Problem requirements
Output each line of the data word for word, from the first through the line that holds "ATOM 10 C CA", and leave off whatever follows.

Records excerpted from a collection
*** Block opens ***
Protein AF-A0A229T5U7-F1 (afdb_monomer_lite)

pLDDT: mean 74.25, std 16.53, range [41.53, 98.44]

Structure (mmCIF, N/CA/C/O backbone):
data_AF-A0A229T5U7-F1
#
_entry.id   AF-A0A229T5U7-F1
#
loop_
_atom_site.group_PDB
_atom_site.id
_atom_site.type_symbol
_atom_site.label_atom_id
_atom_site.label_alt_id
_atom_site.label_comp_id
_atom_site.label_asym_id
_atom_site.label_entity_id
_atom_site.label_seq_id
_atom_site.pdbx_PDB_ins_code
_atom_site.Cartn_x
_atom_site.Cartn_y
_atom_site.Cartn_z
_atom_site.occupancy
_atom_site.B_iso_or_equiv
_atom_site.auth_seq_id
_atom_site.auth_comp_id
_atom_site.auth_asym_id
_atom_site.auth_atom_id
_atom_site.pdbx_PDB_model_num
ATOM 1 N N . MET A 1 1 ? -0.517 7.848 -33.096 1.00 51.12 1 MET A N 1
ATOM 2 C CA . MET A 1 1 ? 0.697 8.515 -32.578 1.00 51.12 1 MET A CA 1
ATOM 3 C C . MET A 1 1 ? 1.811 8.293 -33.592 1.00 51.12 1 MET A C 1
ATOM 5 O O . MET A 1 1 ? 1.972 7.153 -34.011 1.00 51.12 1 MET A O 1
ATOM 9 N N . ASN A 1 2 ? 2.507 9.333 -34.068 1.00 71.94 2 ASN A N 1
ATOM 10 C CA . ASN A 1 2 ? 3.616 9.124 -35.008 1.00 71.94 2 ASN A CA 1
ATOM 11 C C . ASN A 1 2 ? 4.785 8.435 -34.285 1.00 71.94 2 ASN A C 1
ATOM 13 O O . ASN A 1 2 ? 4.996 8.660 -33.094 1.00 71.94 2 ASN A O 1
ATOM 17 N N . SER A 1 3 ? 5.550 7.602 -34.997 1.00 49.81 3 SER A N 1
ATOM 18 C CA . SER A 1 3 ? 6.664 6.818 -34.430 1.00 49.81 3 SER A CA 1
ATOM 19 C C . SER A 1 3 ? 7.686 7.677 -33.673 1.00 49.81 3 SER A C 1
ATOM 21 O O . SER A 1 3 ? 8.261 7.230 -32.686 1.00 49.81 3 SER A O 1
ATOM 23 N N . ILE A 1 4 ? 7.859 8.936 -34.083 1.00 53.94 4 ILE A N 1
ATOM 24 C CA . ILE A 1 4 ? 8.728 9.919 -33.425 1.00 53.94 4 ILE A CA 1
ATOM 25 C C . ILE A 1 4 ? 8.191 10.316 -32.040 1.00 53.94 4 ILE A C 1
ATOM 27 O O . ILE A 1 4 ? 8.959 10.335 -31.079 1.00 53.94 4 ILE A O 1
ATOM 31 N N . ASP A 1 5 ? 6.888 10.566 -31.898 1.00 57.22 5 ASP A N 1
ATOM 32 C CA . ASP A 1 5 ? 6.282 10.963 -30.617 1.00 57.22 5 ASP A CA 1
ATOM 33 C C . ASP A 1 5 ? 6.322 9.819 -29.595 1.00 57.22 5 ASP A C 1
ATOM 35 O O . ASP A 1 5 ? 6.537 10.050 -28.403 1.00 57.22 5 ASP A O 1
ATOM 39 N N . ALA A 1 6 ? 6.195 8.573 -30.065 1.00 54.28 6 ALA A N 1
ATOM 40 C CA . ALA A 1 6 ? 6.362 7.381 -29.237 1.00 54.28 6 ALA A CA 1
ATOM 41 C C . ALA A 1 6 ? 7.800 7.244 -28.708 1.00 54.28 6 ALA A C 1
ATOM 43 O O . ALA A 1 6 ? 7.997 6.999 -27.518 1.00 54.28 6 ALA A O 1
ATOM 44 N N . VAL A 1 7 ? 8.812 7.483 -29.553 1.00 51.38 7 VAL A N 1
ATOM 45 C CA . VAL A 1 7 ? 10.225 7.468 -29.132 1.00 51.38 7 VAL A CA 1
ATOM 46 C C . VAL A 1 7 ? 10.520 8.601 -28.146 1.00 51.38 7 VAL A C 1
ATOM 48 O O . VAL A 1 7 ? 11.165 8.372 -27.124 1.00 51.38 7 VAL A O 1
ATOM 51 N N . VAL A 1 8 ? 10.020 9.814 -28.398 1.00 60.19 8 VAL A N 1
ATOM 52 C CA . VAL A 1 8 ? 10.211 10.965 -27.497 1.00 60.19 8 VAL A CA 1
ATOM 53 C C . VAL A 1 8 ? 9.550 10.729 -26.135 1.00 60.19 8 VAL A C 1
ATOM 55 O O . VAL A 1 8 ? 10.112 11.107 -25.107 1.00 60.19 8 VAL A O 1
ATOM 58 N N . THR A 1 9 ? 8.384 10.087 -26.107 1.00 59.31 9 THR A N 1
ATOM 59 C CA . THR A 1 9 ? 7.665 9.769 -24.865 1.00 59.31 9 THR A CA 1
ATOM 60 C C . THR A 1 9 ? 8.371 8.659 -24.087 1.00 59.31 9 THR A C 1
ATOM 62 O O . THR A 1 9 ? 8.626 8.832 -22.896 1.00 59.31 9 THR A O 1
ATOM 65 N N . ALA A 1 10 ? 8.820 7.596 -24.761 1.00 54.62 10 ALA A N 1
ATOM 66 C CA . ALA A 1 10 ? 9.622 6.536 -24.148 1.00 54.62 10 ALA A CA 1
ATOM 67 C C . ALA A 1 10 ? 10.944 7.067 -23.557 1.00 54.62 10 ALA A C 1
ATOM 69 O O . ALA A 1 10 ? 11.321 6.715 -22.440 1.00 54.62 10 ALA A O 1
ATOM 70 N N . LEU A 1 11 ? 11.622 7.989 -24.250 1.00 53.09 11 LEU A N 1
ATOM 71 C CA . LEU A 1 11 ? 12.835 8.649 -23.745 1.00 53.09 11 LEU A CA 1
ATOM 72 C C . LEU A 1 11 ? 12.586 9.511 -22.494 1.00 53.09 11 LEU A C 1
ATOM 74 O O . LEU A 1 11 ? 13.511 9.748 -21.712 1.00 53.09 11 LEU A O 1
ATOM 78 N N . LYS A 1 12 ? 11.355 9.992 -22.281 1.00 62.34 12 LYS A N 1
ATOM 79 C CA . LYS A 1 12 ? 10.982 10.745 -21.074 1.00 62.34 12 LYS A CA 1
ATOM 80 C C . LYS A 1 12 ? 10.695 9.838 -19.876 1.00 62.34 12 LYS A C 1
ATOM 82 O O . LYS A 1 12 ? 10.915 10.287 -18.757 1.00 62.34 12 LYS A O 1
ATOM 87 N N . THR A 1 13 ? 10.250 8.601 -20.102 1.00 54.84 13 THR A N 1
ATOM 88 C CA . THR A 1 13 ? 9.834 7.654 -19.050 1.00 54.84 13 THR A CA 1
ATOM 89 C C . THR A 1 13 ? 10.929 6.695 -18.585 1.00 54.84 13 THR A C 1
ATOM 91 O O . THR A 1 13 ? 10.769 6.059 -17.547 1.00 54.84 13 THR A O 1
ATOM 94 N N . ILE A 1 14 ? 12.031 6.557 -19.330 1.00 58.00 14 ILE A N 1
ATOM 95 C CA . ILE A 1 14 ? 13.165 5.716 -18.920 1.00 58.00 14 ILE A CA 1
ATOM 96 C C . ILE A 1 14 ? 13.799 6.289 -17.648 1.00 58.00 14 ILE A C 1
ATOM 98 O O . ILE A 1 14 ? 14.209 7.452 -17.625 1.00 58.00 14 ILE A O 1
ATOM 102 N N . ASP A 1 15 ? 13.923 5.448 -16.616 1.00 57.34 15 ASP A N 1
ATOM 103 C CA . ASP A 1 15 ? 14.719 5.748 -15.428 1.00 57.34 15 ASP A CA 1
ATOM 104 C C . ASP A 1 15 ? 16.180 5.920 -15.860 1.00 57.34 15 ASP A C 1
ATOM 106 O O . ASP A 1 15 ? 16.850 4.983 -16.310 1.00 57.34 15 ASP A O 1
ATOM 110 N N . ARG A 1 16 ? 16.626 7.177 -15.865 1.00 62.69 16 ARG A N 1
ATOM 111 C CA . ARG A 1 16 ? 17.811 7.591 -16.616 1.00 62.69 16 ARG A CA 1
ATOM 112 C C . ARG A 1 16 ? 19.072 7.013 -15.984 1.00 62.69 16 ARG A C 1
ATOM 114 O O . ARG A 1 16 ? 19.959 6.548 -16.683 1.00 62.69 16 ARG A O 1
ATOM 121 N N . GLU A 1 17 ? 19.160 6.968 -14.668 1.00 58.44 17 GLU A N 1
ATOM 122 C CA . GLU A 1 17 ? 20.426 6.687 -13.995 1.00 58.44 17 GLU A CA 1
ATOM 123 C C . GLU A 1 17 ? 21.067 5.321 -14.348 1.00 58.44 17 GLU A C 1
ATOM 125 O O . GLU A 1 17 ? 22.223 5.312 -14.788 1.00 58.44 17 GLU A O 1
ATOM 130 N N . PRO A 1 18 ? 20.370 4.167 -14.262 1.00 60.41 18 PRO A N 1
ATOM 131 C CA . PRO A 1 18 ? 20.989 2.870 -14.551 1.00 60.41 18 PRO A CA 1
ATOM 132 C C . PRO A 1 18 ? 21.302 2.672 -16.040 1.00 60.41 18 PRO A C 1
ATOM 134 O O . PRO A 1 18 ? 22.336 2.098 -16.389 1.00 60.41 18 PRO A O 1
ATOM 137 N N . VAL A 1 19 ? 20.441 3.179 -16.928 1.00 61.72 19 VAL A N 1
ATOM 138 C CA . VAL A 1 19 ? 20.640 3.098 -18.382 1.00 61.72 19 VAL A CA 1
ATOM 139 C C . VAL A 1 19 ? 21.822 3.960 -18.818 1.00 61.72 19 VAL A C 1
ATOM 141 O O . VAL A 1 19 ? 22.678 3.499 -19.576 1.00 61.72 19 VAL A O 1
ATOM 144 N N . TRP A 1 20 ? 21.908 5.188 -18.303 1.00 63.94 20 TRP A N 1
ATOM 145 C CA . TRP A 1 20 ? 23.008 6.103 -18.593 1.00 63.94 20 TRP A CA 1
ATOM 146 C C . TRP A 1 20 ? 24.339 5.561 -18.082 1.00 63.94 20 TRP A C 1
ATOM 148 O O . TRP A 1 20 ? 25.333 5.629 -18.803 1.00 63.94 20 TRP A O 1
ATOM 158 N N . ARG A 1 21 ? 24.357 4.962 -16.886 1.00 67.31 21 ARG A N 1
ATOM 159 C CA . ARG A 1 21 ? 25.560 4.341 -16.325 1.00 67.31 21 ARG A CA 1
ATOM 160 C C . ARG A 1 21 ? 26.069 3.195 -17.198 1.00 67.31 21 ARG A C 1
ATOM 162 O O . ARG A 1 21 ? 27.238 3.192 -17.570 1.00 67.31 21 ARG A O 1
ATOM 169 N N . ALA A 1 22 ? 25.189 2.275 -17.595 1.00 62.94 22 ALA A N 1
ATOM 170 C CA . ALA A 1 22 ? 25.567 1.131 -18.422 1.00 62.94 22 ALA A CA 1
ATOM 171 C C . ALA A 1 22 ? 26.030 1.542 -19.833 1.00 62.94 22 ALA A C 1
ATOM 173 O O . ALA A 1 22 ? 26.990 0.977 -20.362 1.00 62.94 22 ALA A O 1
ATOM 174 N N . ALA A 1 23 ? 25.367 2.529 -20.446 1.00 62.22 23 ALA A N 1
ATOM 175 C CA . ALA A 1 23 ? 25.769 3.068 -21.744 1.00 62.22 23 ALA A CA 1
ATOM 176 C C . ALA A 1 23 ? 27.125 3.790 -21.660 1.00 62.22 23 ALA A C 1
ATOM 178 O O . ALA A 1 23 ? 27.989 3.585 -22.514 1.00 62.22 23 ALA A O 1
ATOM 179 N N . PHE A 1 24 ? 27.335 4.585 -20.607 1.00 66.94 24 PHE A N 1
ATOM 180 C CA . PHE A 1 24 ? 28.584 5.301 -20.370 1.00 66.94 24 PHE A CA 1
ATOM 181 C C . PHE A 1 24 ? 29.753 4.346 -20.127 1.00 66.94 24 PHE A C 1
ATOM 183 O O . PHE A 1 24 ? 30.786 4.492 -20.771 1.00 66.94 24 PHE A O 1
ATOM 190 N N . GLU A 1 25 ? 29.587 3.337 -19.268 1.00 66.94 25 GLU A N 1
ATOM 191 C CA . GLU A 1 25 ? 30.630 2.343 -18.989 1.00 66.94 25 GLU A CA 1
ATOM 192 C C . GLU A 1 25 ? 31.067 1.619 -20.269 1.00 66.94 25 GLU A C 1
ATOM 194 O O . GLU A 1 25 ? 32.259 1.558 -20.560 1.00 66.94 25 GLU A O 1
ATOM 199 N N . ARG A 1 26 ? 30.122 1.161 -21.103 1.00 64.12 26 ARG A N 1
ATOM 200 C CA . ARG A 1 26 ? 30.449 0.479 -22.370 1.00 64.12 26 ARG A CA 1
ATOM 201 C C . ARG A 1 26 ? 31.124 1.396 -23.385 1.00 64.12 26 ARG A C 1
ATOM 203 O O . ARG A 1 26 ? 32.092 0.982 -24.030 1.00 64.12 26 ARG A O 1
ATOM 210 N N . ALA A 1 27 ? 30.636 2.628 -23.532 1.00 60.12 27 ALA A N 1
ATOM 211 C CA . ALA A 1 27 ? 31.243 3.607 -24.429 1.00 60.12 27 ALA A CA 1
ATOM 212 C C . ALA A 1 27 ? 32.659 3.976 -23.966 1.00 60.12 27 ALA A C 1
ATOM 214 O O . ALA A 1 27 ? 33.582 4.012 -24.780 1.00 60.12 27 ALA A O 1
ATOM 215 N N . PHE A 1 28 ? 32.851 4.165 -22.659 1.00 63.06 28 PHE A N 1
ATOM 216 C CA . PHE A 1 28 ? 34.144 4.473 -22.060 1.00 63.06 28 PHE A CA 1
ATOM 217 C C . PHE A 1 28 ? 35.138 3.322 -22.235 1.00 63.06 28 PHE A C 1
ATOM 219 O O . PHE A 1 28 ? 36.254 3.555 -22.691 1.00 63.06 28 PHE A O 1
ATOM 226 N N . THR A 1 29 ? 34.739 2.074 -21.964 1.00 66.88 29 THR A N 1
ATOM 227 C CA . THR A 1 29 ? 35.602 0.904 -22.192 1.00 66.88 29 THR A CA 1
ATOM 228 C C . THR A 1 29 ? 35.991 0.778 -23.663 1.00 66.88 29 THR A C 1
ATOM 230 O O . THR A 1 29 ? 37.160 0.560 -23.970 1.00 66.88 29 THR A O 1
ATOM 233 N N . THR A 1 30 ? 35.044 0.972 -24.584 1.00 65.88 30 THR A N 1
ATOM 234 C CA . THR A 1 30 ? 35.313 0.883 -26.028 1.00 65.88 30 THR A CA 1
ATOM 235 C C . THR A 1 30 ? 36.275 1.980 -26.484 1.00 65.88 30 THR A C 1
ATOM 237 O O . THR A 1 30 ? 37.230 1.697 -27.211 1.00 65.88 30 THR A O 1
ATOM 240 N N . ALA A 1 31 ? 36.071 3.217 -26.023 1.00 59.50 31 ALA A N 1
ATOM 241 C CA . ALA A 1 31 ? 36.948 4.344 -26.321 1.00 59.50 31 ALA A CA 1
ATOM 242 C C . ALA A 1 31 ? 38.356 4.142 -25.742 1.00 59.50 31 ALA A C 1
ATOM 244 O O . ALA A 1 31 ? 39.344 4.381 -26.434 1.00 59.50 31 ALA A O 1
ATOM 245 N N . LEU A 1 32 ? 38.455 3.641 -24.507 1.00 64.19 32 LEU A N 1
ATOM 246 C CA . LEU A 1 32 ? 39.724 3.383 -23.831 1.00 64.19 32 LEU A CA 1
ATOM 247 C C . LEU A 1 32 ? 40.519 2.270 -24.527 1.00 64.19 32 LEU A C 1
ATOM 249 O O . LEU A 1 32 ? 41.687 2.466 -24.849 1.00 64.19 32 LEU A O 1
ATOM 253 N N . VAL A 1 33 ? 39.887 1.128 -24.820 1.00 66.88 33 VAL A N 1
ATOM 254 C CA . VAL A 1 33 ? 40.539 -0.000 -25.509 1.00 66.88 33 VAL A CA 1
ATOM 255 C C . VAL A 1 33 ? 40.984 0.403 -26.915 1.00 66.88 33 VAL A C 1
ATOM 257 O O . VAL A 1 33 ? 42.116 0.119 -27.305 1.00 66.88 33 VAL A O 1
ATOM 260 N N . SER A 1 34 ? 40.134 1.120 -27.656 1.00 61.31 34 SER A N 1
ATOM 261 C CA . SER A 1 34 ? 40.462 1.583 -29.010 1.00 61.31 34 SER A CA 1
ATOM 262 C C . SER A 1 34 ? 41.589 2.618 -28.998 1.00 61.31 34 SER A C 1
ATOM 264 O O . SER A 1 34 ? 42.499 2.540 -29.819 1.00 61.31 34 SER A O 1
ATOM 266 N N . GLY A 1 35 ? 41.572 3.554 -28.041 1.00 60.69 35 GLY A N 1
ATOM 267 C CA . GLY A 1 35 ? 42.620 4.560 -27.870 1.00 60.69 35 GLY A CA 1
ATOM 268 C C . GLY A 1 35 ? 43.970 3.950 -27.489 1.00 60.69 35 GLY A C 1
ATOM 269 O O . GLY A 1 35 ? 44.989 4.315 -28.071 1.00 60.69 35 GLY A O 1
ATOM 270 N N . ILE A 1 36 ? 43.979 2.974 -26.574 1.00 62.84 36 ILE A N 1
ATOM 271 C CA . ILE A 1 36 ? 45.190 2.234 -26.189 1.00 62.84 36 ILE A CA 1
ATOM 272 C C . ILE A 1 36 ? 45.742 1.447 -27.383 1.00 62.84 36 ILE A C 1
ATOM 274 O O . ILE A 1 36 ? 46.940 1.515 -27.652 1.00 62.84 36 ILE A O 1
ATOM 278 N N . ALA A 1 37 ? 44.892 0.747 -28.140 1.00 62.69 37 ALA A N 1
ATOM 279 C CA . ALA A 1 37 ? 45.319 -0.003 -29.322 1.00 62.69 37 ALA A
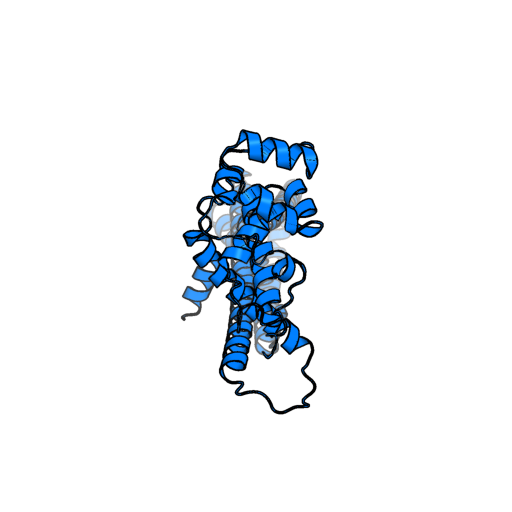 CA 1
ATOM 280 C C . ALA A 1 37 ? 45.952 0.905 -30.393 1.00 62.69 37 ALA A C 1
ATOM 282 O O . ALA A 1 37 ? 46.967 0.542 -30.994 1.00 62.69 37 ALA A O 1
ATOM 283 N N . LEU A 1 38 ? 45.397 2.104 -30.598 1.00 59.59 38 LEU A N 1
ATOM 284 C CA . LEU A 1 38 ? 45.935 3.099 -31.528 1.00 59.59 38 LEU A CA 1
ATOM 285 C C . LEU A 1 38 ? 47.270 3.678 -31.046 1.00 59.59 38 LEU A C 1
ATOM 287 O O . LEU A 1 38 ? 48.206 3.792 -31.835 1.00 59.59 38 LEU A O 1
ATOM 291 N N . ALA A 1 39 ? 47.382 3.989 -29.752 1.00 58.09 39 ALA A N 1
ATOM 292 C CA . ALA A 1 39 ? 48.618 4.486 -29.153 1.00 58.09 39 ALA A CA 1
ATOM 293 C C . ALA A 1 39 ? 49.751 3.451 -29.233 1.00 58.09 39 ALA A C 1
*** Block closes ***
Output
Protein AF-A0A229T5U7-F1 (afdb_monomer_lite)

pLDDT: mean 74.25, std 16.53, range [41.53, 98.44]

Structure (mmCIF, N/CA/C/O backbone):
data_AF-A0A229T5U7-F1
#
_entry.id   AF-A0A229T5U7-F1
#
loop_
_atom_site.group_PDB
_atom_site.id
_atom_site.type_symbol
_atom_site.label_atom_id
_atom_site.label_alt_id
_atom_site.label_comp_id
_atom_site.label_asym_id
_atom_site.label_entity_id
_atom_site.label_seq_id
_atom_site.pdbx_PDB_ins_code
_atom_site.Cartn_x
_atom_site.Cartn_y
_atom_site.Cartn_z
_atom_site.occupancy
_atom_site.B_iso_or_equiv
_atom_site.auth_seq_id
_atom_site.auth_comp_id
_atom_site.auth_asym_id
_atom_site.auth_atom_id
_atom_site.pdbx_PDB_model_num
ATOM 1 N N . MET A 1 1 ? -0.517 7.848 -33.096 1.00 51.12 1 MET A N 1
ATOM 2 C CA . MET A 1 1 ? 0.697 8.515 -32.578 1.00 51.12 1 MET A CA 1
ATOM 3 C C . MET A 1 1 ? 1.811 8.293 -33.592 1.00 51.12 1 MET A C 1
ATOM 5 O O . MET A 1 1 ? 1.972 7.153 -34.011 1.00 51.12 1 MET A O 1
ATOM 9 N N . ASN A 1 2 ? 2.507 9.333 -34.068 1.00 71.94 2 ASN A N 1
ATOM 10 C CA . ASN A 1 2 ? 3.616 9.124 -35.008 1.00 71.94 2 ASN A CA 1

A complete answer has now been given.